*HOW TO COMPLETE THIS TASK:*
Print the lines below from the line with "ATOM 3 C C ." to the line with "ATOM 22 C CA" exactly, keeping both ends, and print no pictures.

*AVAILABLE DATA:*
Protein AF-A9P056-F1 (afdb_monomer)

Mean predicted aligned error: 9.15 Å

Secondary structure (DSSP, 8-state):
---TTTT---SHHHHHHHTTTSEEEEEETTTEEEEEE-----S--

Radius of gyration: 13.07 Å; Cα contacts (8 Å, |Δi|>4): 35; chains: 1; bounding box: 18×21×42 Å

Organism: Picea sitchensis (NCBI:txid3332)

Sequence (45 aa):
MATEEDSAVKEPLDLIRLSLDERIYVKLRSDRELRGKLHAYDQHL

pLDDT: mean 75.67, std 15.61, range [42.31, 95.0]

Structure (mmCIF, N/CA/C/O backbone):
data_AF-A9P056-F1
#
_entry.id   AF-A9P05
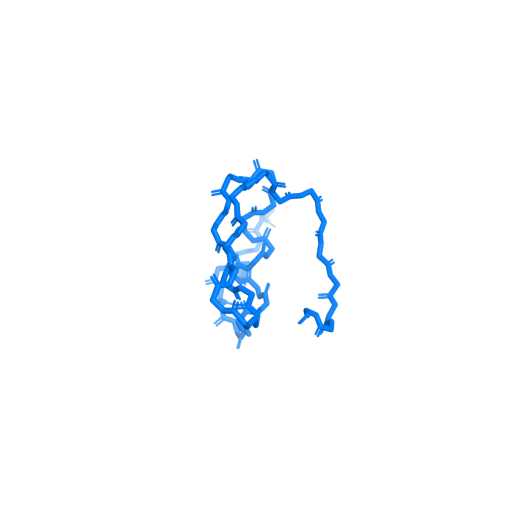6-F1
#
loop_
_atom_site.group_PDB
_atom_site.id
_atom_site.type_symbol
_atom_site.label_atom_id
_atom_site.label_alt_id
_atom_site.label_comp_id
_atom_site.label_asym_id
_atom_site.label_entity_id
_atom_site.label_seq_id
_atom_site.pdbx_PDB_ins_code
_atom_site.Cartn_x
_atom_site.Cartn_y
_atom_site.Cartn_z
_atom_site.occupancy
_atom_site.B_iso_or_equiv
_atom_site.auth_seq_id
_atom_site.auth_comp_id
_atom_site.auth_asym_id
_atom_site.auth_atom_id
_atom_site.pdbx_PDB_model_num
ATOM 1 N N . MET A 1 1 ? -6.986 11.738 28.167 1.00 42.31 1 MET A N 1
ATOM 2 C CA . MET A 1 1 ? -5.593 12.036 27.781 1.00 42.31 1 MET A CA 1
ATOM 3 C C . MET A 1 1 ? -5.259 11.119 26.623 1.00 42.31 1 M
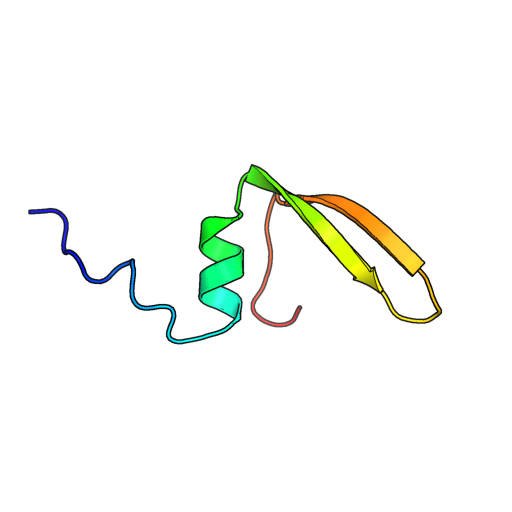ET A C 1
ATOM 5 O O . MET A 1 
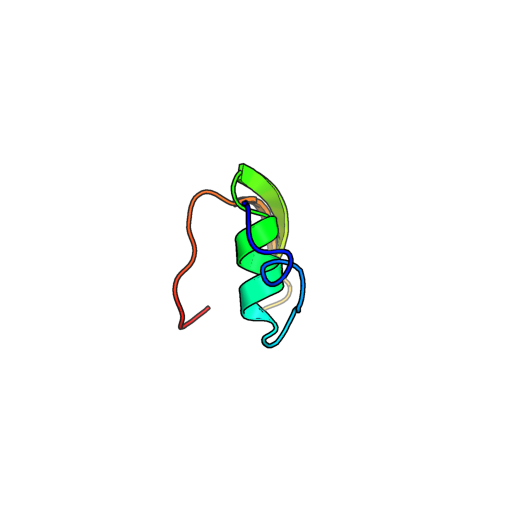1 ? -5.043 9.940 26.857 1.00 42.31 1 MET A O 1
ATOM 9 N N . ALA A 1 2 ? -5.361 11.621 25.391 1.00 44.00 2 ALA A N 1
ATOM 10 C CA . ALA A 1 2 ? -4.842 10.914 24.225 1.00 44.00 2 ALA A CA 1
ATOM 11 C C . ALA A 1 2 ? -3.316 11.027 24.299 1.00 44.00 2 ALA A C 1
ATOM 13 O O . ALA A 1 2 ? -2.787 12.132 24.371 1.00 44.00 2 ALA A O 1
ATOM 14 N N . THR A 1 3 ? -2.645 9.895 24.446 1.00 46.75 3 THR A N 1
ATOM 15 C CA . THR A 1 3 ? -1.194 9.794 24.592 1.00 46.75 3 THR A CA 1
ATOM 16 C C . THR A 1 3 ? -0.516 10.214 23.290 1.00 46.75 3 THR A C 1
ATOM 18 O O . THR A 1 3 ? -0.751 9.607 22.250 1.00 46.75 3 THR A O 1
ATOM 21 N N . GLU A 1 4 ? 0.327 11.244 23.354 1.00 53.50 4 GLU A N 1
ATOM 22 C CA . GLU A 1 4 ? 1.122 11.812 22.251 1.00 53.50 4 GLU A CA 1
ATOM 23 C C . GLU A 1 4 ? 2.288 10.898 21.797 1.00 53.50 4 GLU A C 1
ATOM 25 O O . GLU A 1 4 ? 3.367 11.378 21.
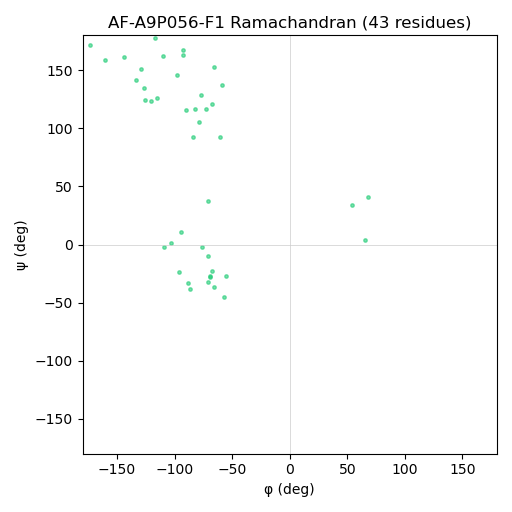466 1.00 53.50 4 GLU A O 1
ATOM 30 N N . GLU A 1 5 ? 2.097 9.575 21.783 
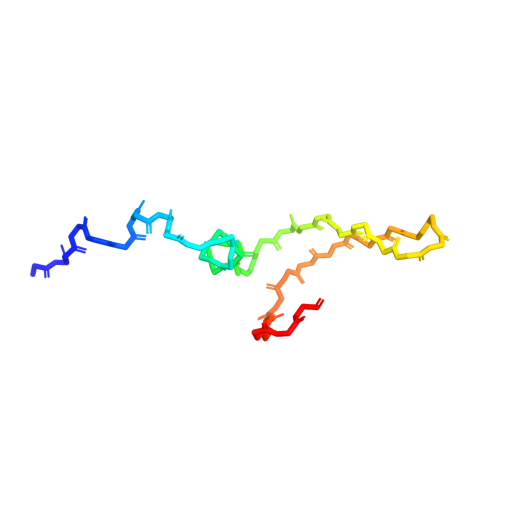1.00 49.31 5 GLU A N 1
ATOM 31 C CA . GLU A 1 5 ? 3.114 8.606 21.332 1.00 49.31 5 GLU A CA 1
ATOM 32 C C . GLU A 1 5 ? 2.781 7.918 19.997 1.00 49.31 5 GLU A C 1
ATOM 34 O O . GLU A 1 5 ? 3.610 7.171 19.481 1.00 49.31 5 GLU A O 1
ATOM 39 N N . ASP A 1 6 ? 1.625 8.200 19.387 1.00 50.38 6 ASP A N 1
ATOM 40 C CA . ASP A 1 6 ? 1.238 7.623 18.082 1.00 50.38 6 ASP A CA 1
ATOM 41 C C . ASP A 1 6 ? 1.958 8.264 16.878 1.00 50.38 6 ASP A C 1
ATOM 43 O O . ASP A 1 6 ? 1.771 7.859 15.732 1.00 50.38 6 ASP A O 1
ATOM 47 N N . SER A 1 7 ? 2.799 9.272 17.115 1.00 52.41 7 SER A N 1
ATOM 48 C CA . SER A 1 7 ? 3.540 10.009 16.082 1.00 52.41 7 SER A CA 1
ATOM 49 C C . SER A 1 7 ? 5.020 9.622 15.983 1.00 52.41 7 SER A C 1
ATOM 51 O O . SER A 1 7 ? 5.749 10.171 15.153 1.00 52.41 7 SER A O 1
ATOM 53 N N . ALA A 1 8 ? 5.488 8.664 16.787 1.00 53.22 8 ALA A N 1
ATOM 54 C CA . ALA A 1 8 ? 6.824 8.105 16.634 1.00 53.22 8 ALA A CA 1
ATOM 55 C C . ALA A 1 8 ? 6.785 7.002 15.570 1.00 53.22 8 ALA A C 1
ATOM 57 O O . ALA A 1 8 ? 6.511 5.847 15.879 1.00 53.22 8 ALA A O 1
ATOM 58 N N . VAL A 1 9 ? 7.067 7.360 14.316 1.00 56.19 9 VAL A N 1
ATOM 59 C CA . VAL A 1 9 ? 7.324 6.398 13.235 1.00 56.19 9 VAL A CA 1
ATOM 60 C C . VAL A 1 9 ? 8.544 5.560 13.630 1.00 56.19 9 VAL A C 1
ATOM 62 O O . VAL A 1 9 ? 9.684 5.974 13.421 1.00 56.19 9 VAL A O 1
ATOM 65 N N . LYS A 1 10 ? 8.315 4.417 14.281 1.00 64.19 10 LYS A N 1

*ANSWER TO THE EXERCISE:*
ATOM 3 C C . MET A 1 1 ? -5.259 11.119 26.623 1.00 42.31 1 M
ET A C 1
ATOM 5 O O . MET A 1 
1 ? -5.043 9.940 26.857 1.00 42.31 1 MET A O 1
ATOM 9 N N . ALA A 1 2 ? -5.361 11.621 25.391 1.00 44.00 2 ALA A N 1
ATOM 10 C CA . ALA A 1 2 ? -4.842 10.914 24.225 1.00 44.00 2 ALA A CA 1
ATOM 11 C C . ALA A 1 2 ? -3.316 11.027 24.299 1.00 44.00 2 ALA A C 1
ATOM 13 O O . ALA A 1 2 ? -2.787 12.132 24.371 1.00 44.00 2 ALA A O 1
ATOM 14 N N . THR A 1 3 ? -2.645 9.895 24.446 1.00 46.75 3 THR A N 1
ATOM 15 C CA . THR A 1 3 ? -1.194 9.794 24.592 1.00 46.75 3 THR A CA 1
ATOM 16 C C . THR A 1 3 ? -0.516 10.214 23.290 1.00 46.75 3 THR A C 1
ATOM 18 O O . THR A 1 3 ? -0.751 9.607 22.250 1.00 46.75 3 THR A O 1
ATOM 21 N N . GLU A 1 4 ? 0.327 11.244 23.354 1.00 53.50 4 GLU A N 1
ATOM 22 C CA . GLU A 1 4 ? 1.122 11.812 22.251 1.00 53.50 4 GLU A CA 1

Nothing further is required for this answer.